2. for Linux and Windows: Gajim app

It can use either PGP or OMEMO encryption - plug in might need to be installed separately.

There is also another method, probably the best in your situation.

It requires you to have a website with SSL and on a website and embedded box. Someone can write a message in that box and upon sending, message should be encrypted with [i.e.] PGP public key which can only be auto decrypted on your PC email.

If your email is preset by the company then a solution is not to have a password at all (the password is seeded with a long, complicated, etc. string nobody knows).

You then request a new one (though the "Forgotten password" functionality), which sends you a reset link to your email.

Correct, it is unsafe to send a password in an email.

A safe initial account protocol is:

Send the user a single use, expiring hyperlink and allow the user to set their initial password from that link.
Then, optionally verify the user has set up the second factor.
Then, optionally check the user's identity in some other way (video call?)
Finally, provision the user's account with the access they require.

The good ol' phone call is a tried and true method.

Aside from this, an SSH handshake is a good method...

Both you and the recipient generate an SSH key. You generate a password and encrypt the password using your key. You send encrypted password to the client. They add an additional encryption to your message using their key. Then they send you back the double-encrypted message. You decrypt this message, leaving just the password encrypted by the recipient's key. You send back this message. They decrypt it using their password to get the password. This way unencrypted data never touches the web.

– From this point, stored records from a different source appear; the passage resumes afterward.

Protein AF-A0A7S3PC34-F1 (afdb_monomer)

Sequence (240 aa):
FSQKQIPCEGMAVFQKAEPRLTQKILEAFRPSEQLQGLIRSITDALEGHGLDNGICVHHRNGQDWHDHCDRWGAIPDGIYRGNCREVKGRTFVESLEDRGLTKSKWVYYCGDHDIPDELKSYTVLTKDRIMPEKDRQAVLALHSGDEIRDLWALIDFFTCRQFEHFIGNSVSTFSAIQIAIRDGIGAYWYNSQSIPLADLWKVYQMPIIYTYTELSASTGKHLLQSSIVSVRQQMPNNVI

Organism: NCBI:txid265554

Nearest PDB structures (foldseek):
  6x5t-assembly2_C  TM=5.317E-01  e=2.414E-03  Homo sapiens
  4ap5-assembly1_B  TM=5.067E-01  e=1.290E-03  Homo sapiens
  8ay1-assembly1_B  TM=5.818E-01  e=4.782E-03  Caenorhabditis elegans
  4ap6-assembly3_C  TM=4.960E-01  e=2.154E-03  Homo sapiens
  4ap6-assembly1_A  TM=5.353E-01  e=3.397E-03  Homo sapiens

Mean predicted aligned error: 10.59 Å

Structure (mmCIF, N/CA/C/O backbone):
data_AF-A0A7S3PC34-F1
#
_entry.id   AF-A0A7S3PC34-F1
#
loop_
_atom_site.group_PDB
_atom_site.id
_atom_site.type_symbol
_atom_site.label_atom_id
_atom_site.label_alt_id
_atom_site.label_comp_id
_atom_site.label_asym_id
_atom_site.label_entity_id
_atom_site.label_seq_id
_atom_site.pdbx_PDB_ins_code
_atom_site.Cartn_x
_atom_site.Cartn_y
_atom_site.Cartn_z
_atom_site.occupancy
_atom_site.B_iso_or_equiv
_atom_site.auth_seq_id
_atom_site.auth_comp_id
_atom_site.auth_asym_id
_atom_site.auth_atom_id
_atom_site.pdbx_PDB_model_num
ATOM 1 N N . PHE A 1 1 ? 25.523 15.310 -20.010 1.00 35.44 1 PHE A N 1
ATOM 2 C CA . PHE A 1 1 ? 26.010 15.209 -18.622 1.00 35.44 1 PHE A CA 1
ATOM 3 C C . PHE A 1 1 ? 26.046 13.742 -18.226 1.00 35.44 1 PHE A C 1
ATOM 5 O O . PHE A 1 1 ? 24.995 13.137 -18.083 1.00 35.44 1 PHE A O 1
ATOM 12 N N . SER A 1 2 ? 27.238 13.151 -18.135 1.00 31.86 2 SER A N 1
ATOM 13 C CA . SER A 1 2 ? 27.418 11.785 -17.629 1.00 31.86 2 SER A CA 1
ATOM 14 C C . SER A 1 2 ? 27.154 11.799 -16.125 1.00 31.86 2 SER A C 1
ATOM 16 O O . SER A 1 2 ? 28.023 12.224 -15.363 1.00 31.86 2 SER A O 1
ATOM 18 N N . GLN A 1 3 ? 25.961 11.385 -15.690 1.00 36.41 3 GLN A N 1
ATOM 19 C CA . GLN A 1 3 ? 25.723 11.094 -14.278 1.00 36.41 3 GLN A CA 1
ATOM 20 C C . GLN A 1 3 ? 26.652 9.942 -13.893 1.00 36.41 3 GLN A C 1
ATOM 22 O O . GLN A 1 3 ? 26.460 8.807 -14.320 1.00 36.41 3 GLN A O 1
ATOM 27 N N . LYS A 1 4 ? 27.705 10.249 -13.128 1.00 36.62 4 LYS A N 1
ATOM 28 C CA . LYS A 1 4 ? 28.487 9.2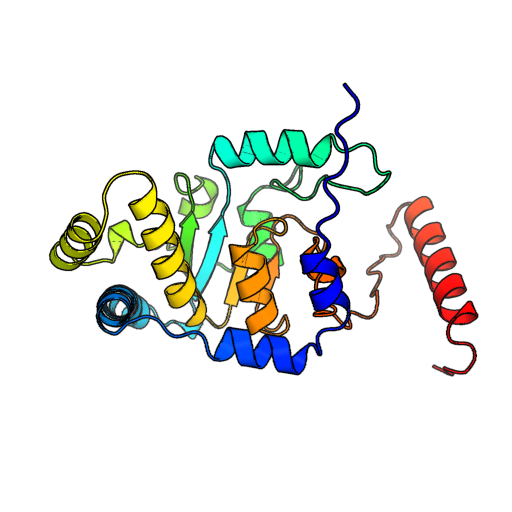24 -12.441 1.00 36.62 4 LYS A CA 1
ATOM 29 C C . LYS A 1 4 ? 27.504 8.459 -11.559 1.00 36.62 4 LYS A C 1
ATOM 31 O O . LYS A 1 4 ? 26.953 9.047 -10.631 1.00 36.62 4 LYS A O 1
ATOM 36 N N . GLN A 1 5 ? 27.263 7.187 -11.876 1.00 42.50 5 GLN A N 1
ATOM 37 C CA . GLN A 1 5 ? 26.613 6.266 -10.950 1.00 42.50 5 GLN A CA 1
ATOM 38 C C . GLN A 1 5 ? 27.414 6.334 -9.654 1.00 42.50 5 GLN A C 1
ATOM 40 O O . GLN A 1 5 ? 28.597 6.001 -9.645 1.00 42.50 5 GLN A O 1
ATOM 45 N N . ILE A 1 6 ? 26.807 6.855 -8.590 1.00 39.88 6 ILE A N 1
ATOM 46 C CA . ILE A 1 6 ? 27.389 6.754 -7.259 1.00 39.88 6 ILE A CA 1
ATOM 47 C C . ILE A 1 6 ? 27.283 5.267 -6.918 1.00 39.88 6 ILE A C 1
ATOM 49 O O . ILE A 1 6 ? 26.159 4.768 -6.830 1.00 39.88 6 ILE A O 1
ATOM 53 N N . PRO A 1 7 ? 28.397 4.526 -6.799 1.00 48.25 7 PRO A N 1
ATOM 54 C CA . PRO A 1 7 ? 28.316 3.137 -6.400 1.00 48.25 7 PRO A CA 1
ATOM 55 C C . PRO A 1 7 ? 27.756 3.111 -4.978 1.00 48.25 7 PRO A C 1
ATOM 57 O O . PRO A 1 7 ? 28.374 3.602 -4.035 1.00 48.25 7 PRO A O 1
ATOM 60 N N . CYS A 1 8 ? 26.548 2.575 -4.817 1.00 51.38 8 CYS A N 1
ATOM 61 C CA . CYS A 1 8 ? 25.976 2.315 -3.504 1.00 51.38 8 CYS A CA 1
ATOM 62 C C . CYS A 1 8 ? 26.678 1.091 -2.896 1.00 51.38 8 CYS A C 1
ATOM 64 O O . CYS A 1 8 ? 26.078 0.027 -2.778 1.00 51.38 8 CYS A O 1
ATOM 66 N N . GLU A 1 9 ? 27.956 1.223 -2.529 1.00 55.66 9 GLU A N 1
ATOM 67 C CA . GLU A 1 9 ? 28.771 0.131 -1.971 1.00 55.66 9 GLU A CA 1
ATOM 68 C C . GLU A 1 9 ? 28.119 -0.501 -0.731 1.00 55.66 9 GLU A C 1
ATOM 70 O O . GLU A 1 9 ? 28.170 -1.716 -0.550 1.00 55.66 9 GLU A O 1
ATOM 75 N N . GLY A 1 10 ? 27.395 0.297 0.065 1.00 53.06 10 GLY A N 1
ATOM 76 C CA . GLY A 1 10 ? 26.610 -0.194 1.201 1.00 53.06 10 GLY A CA 1
ATOM 77 C C . GLY A 1 10 ? 25.491 -1.173 0.819 1.00 53.06 10 GLY A C 1
ATOM 78 O O . GLY A 1 10 ? 25.143 -2.040 1.616 1.00 53.06 10 GLY A O 1
ATOM 79 N N . MET A 1 11 ? 24.966 -1.104 -0.411 1.00 50.47 11 MET A N 1
ATOM 80 C CA . MET A 1 11 ? 23.897 -2.000 -0.866 1.00 50.47 11 MET A CA 1
ATOM 81 C C . MET A 1 11 ? 24.407 -3.388 -1.272 1.00 50.47 11 MET A C 1
ATOM 83 O O . MET A 1 11 ? 23.642 -4.351 -1.247 1.00 50.47 11 MET A O 1
ATOM 87 N N . ALA A 1 12 ? 25.703 -3.533 -1.569 1.00 60.41 12 ALA A N 1
ATOM 88 C CA . ALA A 1 12 ? 26.306 -4.831 -1.883 1.00 60.41 12 ALA A CA 1
ATOM 89 C C . ALA A 1 12 ? 26.279 -5.799 -0.684 1.00 60.41 12 ALA A C 1
ATOM 91 O O . ALA A 1 12 ? 26.260 -7.018 -0.859 1.00 60.41 12 ALA A O 1
ATOM 92 N N . VAL A 1 13 ? 26.233 -5.267 0.543 1.00 57.66 13 VAL A N 1
ATOM 93 C CA . VAL A 1 13 ? 26.085 -6.063 1.772 1.00 57.66 13 VAL A CA 1
ATOM 94 C C . VAL A 1 13 ? 24.729 -6.774 1.801 1.00 57.66 13 VAL A C 1
ATOM 96 O O . VAL A 1 13 ? 24.649 -7.931 2.214 1.00 57.66 13 VAL A O 1
ATOM 99 N N . PHE A 1 14 ? 23.676 -6.133 1.288 1.00 54.62 14 PHE A N 1
ATOM 100 C CA . PHE A 1 14 ? 22.330 -6.704 1.266 1.00 54.62 14 PHE A CA 1
ATOM 101 C C . PHE A 1 14 ? 22.177 -7.857 0.269 1.00 54.62 14 PHE A C 1
ATOM 103 O O . PHE A 1 14 ? 21.442 -8.800 0.550 1.00 54.62 14 PHE A O 1
ATOM 110 N N . GLN A 1 15 ? 22.960 -7.875 -0.816 1.00 62.06 15 GLN A N 1
ATOM 111 C CA . GLN A 1 15 ? 22.971 -8.994 -1.770 1.00 62.06 15 GLN A CA 1
ATOM 112 C C . GLN A 1 15 ? 23.462 -10.314 -1.151 1.00 62.06 15 GLN A C 1
ATOM 114 O O . GLN A 1 15 ? 23.168 -11.394 -1.669 1.00 62.06 15 GLN A O 1
ATOM 119 N N . LYS A 1 16 ? 24.216 -10.233 -0.046 1.00 68.62 16 LYS A N 1
ATOM 120 C CA . LYS A 1 16 ? 24.711 -11.382 0.725 1.00 68.62 16 LYS A CA 1
ATOM 121 C C . LYS A 1 16 ? 23.909 -11.639 2.002 1.00 68.62 16 LYS A C 1
ATOM 123 O O . LYS A 1 16 ? 24.211 -12.601 2.705 1.00 68.62 16 LYS A O 1
ATOM 128 N N . ALA A 1 17 ? 22.931 -10.792 2.323 1.00 68.12 17 ALA A N 1
ATOM 129 C CA . ALA A 1 17 ? 22.123 -10.960 3.519 1.00 68.12 17 ALA A CA 1
ATOM 130 C C . ALA A 1 17 ? 21.250 -12.218 3.396 1.00 68.12 17 ALA A C 1
ATOM 132 O O . ALA A 1 17 ? 20.638 -12.469 2.356 1.00 68.12 17 ALA A O 1
ATOM 133 N N . GLU A 1 18 ? 21.193 -13.015 4.463 1.00 79.31 18 GLU A N 1
ATOM 134 C CA . GLU A 1 18 ? 20.293 -14.164 4.530 1.00 79.31 18 GLU A CA 1
ATOM 135 C C . GLU A 1 18 ? 18.837 -13.656 4.572 1.00 79.31 18 GLU A C 1
ATOM 137 O O . GLU A 1 18 ? 18.501 -12.897 5.486 1.00 79.31 18 GLU A O 1
ATOM 142 N N . PRO A 1 19 ? 17.948 -14.066 3.643 1.00 74.62 19 PRO A N 1
ATOM 143 C CA . PRO A 1 19 ? 16.575 -13.555 3.589 1.00 74.62 19 PRO A CA 1
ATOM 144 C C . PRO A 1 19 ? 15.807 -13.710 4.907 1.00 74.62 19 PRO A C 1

Ask them to instead pick up the phone and call you. Using out of band communication significantly reduces the likelihood of a eavesdropper getting access to your information. This is partly because it isn't unlikely that an attacker would have compromised your email system, or your phone system, but the odds of them having compromised both is low. if you can split up the vital information (e.g. username in email, password by phone, etc) then it just becomes harder for the attacker, relatively to the increase in work required of you.

OAuth is the alternative to access third party systems without the requirement to set up password authentication in said systems and eliminates the need to exchange passwords. Of course, that would require that systems to support OAuth, which is not always the case.

The first thing that comes to my mind is asymmetric encryption (e.g. GPG). This could be particularly useful without overcomplicating things.

Find or set up a public key server and let everyone share their public keys. Then whenever you need to share something sensitive to a specific recipient, you can grab his key and encrypt the content. No one else will know the original content except the recipient.

An example email would become:

Hi iBug,

Here's your login credential to Information Security Stack Exchange. It's encrypted with your key DEADBEEF found on our corporate key server.

 < GPG Encrypted Message >

Good question. This is a classic problem in crypto: how to securely distribute keys. When I was reading on PGP some years ago, the documentation addressed this in detail. Each party needs to create a secret key and a public key. The public keys can be posted on a site, or mailed. Then you need to meet in person, or if you know each other, call on the phone, to exchange fingerprints of these public keys. You can also arrange key sharing parties, and form a chain of trust over several persons.

Because the details make or break your security, you'd spend some time reading the actual PGP docs, or some crypto handbooks, e.g. by Bruce Schneier.